The Act provides, however, that “surplus real property, including buildings, fixtures and equipment situated thereon” may be designated by HEW as necessary for “school, classroom, or other educational use.” 40 U. S. C. § 484(k)(1). Such property may be transferred to a “nonprofit educational institution.” 40 U. S. C. § 484(k)(1)(A). In fixing the price of such property, the Secretary is required to consider any benefit that may accrue to the United States from the use of the property. 40 U. S. C. § 484(k)(1)(C). By failing to require any payment from petitioner college, the Secretary apparently determined that the benefit to the United States exceeded the fair market value. But it is entirely clear from Tilton that if the facility is and was used for sectarian purposes, the Government was required to obtain full market value at the time such use commences.
 The Framers of the First Amendment could not have viewed it as less objectionable to the taxpayer to learn that his tax funds were used by his Government to purchase property, construct a church, and deed the property to a religious order, than to find his Government providing the funds to a church to undertake its own construction. So far as the Establishment Clause and the position of the taxpayer are concerned, the situations are interchangeable. Surely James Madison perceived no nice distinction between a grant of land and a grant of funds, when he vetoed a bill providing certain land to a church:
“[T]he bill in reserving a certain parcel of land of the United States for the use of said [church] comprises a principle and precedent for the appropriation of funds of the United States for the use and support of religious societies, contrary to the article of the Constitution which declares that `Congress shall make no law respecting a religious establishment.’ ” 1 J. Richardson, Messages and Papers of the Presidents 490 (1897).

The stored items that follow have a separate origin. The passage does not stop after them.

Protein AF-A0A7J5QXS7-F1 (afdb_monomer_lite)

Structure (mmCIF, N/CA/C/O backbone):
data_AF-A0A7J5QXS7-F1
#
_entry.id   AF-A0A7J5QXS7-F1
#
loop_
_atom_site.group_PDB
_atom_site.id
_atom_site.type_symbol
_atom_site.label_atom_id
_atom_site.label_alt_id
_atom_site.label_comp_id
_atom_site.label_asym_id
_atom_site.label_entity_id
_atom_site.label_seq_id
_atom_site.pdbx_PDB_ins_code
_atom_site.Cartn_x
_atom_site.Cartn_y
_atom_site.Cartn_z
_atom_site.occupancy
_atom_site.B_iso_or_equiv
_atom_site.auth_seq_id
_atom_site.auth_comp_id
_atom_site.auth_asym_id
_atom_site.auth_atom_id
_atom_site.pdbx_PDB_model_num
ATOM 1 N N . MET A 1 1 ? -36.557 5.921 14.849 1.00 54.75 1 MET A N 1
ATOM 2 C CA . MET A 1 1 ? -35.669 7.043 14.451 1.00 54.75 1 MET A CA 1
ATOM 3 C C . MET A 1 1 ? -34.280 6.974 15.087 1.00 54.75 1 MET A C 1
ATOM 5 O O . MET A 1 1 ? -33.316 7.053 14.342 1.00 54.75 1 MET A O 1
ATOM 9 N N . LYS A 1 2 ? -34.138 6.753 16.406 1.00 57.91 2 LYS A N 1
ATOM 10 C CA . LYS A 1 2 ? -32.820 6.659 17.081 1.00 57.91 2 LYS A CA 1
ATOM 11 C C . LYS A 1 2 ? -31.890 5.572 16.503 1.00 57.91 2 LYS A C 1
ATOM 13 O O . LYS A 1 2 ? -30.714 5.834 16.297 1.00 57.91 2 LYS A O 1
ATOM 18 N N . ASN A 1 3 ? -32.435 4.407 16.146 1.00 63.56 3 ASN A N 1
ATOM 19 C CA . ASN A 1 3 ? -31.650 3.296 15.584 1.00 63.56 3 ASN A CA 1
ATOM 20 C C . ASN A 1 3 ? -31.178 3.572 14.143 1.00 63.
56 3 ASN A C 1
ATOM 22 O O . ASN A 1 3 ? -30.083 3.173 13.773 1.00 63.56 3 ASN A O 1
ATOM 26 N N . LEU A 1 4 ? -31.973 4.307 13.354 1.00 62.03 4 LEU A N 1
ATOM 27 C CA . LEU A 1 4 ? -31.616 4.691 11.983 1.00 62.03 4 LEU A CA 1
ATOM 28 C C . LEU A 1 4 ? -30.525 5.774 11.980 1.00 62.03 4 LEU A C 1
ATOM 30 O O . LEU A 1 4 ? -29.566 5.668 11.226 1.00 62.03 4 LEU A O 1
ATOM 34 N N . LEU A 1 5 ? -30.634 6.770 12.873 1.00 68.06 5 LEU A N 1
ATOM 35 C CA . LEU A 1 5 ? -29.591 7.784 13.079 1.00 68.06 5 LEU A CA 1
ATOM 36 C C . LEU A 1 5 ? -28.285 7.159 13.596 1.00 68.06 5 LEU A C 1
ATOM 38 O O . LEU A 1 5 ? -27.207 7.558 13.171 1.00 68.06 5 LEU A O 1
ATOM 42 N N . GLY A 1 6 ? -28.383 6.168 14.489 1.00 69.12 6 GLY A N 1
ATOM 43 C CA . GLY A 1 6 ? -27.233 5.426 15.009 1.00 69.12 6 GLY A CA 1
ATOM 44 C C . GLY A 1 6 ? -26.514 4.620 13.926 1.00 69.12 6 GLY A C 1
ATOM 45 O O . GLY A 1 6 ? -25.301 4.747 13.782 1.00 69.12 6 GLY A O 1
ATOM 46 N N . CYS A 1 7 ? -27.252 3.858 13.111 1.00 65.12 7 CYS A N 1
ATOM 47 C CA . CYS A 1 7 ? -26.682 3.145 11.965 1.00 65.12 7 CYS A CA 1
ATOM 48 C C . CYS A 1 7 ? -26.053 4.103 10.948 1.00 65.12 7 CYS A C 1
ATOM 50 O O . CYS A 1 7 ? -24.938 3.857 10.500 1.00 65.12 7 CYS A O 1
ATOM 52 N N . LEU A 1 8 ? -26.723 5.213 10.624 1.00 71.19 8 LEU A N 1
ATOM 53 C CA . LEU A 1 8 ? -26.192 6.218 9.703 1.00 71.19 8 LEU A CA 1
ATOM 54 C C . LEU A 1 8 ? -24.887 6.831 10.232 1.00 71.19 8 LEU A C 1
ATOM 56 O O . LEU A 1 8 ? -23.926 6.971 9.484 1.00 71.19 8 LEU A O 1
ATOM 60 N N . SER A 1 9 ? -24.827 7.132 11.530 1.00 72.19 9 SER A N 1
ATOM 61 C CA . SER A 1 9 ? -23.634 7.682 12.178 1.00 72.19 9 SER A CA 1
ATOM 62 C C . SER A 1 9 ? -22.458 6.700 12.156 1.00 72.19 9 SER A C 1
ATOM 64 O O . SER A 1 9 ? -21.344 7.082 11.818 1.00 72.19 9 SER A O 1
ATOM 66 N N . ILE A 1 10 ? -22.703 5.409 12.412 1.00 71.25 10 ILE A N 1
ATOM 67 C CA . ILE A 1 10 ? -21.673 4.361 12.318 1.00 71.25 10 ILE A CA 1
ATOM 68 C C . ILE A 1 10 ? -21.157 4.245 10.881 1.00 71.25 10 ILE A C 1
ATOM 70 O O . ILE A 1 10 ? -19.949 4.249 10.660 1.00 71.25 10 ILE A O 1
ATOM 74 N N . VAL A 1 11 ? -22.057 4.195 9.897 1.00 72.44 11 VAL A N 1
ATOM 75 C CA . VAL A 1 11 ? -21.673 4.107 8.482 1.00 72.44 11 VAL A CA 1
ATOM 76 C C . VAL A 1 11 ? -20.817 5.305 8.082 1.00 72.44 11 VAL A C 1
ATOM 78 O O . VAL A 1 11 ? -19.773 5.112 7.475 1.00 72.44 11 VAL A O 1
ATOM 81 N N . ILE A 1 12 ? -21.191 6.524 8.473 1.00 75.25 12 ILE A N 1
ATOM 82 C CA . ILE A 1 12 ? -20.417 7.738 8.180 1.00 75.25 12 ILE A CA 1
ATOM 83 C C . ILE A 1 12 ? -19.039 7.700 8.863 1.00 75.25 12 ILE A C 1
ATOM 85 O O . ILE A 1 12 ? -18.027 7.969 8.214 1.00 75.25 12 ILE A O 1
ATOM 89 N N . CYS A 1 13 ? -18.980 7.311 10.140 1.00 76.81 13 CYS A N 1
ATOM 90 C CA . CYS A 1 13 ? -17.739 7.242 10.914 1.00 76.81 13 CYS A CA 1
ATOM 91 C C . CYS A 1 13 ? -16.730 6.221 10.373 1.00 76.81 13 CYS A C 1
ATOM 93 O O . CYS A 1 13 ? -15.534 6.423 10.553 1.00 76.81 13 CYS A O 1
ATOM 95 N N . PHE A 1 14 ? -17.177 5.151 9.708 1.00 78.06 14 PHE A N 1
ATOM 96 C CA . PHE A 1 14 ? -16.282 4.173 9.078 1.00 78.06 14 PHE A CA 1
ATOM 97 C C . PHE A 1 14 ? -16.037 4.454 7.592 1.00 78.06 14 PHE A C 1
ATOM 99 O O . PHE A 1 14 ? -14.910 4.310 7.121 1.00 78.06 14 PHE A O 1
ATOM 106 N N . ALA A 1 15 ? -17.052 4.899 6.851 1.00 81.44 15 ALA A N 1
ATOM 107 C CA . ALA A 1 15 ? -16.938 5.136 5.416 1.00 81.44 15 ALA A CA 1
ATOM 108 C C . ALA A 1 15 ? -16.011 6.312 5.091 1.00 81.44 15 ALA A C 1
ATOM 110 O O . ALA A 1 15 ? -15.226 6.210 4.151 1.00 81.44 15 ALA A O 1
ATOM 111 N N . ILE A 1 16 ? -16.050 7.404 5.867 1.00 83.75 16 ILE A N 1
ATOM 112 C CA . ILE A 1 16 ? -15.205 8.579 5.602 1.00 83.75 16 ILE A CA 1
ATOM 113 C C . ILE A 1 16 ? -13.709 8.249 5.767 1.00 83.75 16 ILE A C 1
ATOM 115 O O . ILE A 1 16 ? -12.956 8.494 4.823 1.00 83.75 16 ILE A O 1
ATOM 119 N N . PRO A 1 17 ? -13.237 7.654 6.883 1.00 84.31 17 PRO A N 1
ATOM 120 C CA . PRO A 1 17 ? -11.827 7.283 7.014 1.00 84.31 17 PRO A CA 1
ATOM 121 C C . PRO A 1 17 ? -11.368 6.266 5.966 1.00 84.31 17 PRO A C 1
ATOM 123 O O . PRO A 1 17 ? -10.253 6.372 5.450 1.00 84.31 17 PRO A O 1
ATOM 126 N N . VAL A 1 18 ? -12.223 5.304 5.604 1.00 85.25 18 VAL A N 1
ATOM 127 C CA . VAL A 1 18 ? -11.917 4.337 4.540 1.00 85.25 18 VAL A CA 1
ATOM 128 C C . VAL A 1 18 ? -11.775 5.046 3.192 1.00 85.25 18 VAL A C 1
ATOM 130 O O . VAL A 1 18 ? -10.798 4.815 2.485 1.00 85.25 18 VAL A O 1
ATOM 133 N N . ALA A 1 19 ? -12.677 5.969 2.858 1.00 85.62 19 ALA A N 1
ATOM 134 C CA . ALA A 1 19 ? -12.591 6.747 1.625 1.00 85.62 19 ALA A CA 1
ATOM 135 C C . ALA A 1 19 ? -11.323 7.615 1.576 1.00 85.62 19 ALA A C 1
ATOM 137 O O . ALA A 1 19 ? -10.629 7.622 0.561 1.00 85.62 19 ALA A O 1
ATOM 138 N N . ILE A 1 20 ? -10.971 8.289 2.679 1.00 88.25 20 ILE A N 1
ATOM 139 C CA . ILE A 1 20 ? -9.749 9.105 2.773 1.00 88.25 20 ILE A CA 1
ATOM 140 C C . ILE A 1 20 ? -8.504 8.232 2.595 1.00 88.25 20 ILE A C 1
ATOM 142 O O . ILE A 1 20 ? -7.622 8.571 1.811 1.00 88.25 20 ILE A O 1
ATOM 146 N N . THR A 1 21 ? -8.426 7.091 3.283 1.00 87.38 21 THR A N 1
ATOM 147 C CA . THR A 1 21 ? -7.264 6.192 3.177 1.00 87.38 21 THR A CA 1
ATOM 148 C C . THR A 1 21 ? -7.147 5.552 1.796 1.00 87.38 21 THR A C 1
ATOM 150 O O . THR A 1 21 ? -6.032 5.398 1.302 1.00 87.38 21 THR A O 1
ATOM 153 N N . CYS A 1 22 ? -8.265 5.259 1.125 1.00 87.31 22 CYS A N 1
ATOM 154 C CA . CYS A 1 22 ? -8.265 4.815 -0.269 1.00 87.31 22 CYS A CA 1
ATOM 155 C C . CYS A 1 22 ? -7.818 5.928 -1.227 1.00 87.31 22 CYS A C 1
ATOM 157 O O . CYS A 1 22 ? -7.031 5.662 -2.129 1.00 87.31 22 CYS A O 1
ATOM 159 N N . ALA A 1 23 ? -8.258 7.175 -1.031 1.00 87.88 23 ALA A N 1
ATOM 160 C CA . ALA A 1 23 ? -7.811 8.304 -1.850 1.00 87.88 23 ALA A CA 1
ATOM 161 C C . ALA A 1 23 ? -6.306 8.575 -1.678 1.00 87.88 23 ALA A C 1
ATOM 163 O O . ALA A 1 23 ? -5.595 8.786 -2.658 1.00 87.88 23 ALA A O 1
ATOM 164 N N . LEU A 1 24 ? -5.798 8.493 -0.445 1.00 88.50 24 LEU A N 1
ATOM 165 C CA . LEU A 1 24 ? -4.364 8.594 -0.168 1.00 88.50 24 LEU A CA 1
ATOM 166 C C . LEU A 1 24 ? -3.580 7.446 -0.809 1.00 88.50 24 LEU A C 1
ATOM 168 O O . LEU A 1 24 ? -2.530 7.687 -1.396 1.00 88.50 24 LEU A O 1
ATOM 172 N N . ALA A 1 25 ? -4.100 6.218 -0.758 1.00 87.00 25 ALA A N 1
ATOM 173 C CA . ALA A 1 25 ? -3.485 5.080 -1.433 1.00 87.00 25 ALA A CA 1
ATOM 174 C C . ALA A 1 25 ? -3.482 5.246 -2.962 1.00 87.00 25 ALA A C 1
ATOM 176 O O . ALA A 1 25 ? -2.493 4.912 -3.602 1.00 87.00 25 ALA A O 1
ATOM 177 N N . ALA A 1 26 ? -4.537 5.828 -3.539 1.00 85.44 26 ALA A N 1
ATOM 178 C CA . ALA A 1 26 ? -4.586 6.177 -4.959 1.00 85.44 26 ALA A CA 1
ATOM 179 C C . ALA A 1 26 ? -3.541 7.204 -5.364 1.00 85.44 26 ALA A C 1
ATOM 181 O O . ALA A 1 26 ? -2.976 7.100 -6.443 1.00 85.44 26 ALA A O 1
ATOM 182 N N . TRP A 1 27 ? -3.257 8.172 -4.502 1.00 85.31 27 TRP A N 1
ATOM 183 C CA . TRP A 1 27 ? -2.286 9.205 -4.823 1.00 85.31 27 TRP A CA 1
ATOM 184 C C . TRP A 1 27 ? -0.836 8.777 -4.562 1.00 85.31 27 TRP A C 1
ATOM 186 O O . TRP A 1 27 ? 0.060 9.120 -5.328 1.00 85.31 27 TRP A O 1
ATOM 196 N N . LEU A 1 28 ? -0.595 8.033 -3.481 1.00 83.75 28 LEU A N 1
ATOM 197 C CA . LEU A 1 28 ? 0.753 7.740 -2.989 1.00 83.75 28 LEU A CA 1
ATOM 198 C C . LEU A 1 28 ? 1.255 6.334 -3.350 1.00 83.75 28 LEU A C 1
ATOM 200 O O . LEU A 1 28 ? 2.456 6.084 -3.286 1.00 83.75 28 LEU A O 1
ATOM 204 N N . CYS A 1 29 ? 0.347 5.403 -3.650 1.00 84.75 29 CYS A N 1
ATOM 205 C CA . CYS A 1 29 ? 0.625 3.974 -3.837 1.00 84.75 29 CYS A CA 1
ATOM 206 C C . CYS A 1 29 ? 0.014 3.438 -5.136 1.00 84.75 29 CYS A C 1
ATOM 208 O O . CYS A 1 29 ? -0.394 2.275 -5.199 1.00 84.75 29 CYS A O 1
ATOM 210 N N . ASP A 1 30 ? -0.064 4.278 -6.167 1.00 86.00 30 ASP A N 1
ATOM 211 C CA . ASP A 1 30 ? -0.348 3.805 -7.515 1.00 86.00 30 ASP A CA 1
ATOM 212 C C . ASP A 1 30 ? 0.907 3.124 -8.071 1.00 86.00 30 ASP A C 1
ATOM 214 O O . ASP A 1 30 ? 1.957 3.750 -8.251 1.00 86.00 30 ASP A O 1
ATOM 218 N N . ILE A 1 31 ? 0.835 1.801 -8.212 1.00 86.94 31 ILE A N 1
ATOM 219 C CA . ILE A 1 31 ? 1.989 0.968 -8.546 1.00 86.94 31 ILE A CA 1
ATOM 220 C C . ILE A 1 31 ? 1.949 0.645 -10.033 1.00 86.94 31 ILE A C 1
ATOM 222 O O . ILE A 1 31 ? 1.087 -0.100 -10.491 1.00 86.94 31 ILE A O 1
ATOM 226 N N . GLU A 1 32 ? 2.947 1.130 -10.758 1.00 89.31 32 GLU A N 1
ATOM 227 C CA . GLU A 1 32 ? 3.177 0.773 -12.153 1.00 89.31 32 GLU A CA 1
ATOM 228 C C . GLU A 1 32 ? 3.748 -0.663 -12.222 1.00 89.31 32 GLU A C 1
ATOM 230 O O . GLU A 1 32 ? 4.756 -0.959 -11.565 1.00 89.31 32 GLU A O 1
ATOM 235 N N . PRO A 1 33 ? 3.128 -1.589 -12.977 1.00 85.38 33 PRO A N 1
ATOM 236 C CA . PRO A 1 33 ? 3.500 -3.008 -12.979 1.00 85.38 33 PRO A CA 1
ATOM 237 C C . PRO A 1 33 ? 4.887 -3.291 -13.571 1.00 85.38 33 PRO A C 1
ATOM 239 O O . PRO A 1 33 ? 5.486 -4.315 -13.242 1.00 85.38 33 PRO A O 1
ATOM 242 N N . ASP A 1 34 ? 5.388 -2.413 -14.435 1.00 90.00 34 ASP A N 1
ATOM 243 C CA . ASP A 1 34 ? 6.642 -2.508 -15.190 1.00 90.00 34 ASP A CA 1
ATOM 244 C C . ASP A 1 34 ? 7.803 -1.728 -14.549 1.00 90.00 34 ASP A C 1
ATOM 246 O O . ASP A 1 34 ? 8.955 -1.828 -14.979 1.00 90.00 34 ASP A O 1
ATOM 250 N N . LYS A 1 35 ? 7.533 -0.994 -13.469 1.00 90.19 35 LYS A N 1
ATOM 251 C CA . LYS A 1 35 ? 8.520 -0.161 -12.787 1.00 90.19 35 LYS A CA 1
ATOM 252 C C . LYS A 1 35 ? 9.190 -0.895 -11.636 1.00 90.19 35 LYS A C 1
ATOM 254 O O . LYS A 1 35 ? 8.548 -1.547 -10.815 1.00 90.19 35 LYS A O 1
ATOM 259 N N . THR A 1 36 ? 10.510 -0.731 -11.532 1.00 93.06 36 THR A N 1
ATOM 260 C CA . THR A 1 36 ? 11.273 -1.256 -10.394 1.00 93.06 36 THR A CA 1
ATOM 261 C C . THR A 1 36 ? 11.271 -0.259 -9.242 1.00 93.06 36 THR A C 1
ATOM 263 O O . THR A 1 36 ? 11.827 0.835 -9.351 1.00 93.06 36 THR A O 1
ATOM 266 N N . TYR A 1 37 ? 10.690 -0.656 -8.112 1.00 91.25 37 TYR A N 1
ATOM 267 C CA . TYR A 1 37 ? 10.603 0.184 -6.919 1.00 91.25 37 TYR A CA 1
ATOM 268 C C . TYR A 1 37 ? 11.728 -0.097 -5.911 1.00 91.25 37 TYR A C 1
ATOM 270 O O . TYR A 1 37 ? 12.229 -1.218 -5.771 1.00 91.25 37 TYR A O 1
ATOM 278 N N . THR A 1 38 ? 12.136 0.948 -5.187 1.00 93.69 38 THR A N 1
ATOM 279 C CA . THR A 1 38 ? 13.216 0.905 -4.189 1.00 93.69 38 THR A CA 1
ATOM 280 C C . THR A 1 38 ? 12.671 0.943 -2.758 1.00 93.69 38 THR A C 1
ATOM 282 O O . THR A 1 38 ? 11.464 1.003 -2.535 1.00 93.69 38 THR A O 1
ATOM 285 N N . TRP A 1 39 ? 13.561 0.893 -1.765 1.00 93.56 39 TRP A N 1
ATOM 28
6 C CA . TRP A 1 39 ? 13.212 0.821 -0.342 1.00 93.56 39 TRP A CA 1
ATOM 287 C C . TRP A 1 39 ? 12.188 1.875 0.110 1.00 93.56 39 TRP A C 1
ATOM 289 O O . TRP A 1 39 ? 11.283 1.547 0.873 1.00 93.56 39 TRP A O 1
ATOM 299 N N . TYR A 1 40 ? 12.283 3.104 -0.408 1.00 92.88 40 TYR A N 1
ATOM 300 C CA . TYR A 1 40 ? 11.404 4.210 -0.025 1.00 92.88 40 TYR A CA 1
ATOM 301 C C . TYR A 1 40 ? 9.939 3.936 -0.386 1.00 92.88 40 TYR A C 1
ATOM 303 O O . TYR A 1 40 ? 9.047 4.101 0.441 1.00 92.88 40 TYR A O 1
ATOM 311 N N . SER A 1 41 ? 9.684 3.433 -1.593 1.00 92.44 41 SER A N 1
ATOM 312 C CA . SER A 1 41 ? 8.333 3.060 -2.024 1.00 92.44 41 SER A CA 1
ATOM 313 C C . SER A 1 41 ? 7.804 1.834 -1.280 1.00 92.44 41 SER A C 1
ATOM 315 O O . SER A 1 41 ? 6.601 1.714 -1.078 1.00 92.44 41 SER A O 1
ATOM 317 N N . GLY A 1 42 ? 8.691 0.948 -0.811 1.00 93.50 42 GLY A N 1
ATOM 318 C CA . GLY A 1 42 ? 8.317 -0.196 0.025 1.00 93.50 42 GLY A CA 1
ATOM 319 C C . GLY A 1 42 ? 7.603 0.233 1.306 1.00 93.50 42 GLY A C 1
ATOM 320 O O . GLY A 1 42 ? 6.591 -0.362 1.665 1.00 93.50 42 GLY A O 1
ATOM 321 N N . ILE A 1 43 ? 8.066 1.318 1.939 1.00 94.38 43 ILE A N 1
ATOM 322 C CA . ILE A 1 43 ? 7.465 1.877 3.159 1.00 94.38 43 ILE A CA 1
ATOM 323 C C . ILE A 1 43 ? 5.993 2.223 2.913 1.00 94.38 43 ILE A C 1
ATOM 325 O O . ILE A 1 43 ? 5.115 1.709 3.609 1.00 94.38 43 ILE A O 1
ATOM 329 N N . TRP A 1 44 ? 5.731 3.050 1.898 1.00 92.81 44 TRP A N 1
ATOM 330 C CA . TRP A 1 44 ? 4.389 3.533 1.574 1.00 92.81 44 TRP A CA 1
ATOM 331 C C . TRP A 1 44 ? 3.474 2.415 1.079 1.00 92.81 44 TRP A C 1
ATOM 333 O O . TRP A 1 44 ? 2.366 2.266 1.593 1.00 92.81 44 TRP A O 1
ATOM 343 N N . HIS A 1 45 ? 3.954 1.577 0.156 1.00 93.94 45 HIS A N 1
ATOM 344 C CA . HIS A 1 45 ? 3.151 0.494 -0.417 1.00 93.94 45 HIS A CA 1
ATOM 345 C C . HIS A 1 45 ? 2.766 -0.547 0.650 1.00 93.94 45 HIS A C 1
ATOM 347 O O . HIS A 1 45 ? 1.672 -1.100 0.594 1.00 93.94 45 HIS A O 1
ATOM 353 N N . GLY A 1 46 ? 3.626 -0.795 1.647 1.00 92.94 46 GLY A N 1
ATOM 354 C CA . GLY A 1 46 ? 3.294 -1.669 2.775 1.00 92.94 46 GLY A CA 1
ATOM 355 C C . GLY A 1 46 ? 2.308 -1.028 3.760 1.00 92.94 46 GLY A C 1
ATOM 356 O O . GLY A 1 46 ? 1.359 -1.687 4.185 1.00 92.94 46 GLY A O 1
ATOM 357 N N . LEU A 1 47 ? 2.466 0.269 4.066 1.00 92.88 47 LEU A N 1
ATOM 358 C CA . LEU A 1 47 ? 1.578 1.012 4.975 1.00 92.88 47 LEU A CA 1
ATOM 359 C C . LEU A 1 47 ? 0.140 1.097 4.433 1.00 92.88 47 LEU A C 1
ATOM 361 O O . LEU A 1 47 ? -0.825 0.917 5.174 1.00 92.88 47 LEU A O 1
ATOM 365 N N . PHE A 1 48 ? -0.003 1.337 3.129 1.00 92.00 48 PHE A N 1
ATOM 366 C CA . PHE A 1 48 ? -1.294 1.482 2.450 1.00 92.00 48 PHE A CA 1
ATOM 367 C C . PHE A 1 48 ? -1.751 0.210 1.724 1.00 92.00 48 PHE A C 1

Nor has Congress perceived a distinction between an appropriation of money and an appropriation of property. For example, in 1896 Congress included in its Appropriation Act for the District of Columbia a statement declaring it “to be the policy of the Government of the United States to make no appropriation of money or property for the purpose of founding, maintaining, or aiding by payment for services, expenses, or otherwise, any church or religious denomination, or any institution or society which is under sectarian or ecclesiastical control.” 29 Stat. 411. See Lemon v. Kurtzman, 403 U. S. 602, 648 (1971) (opinion of BRENNAN, J.).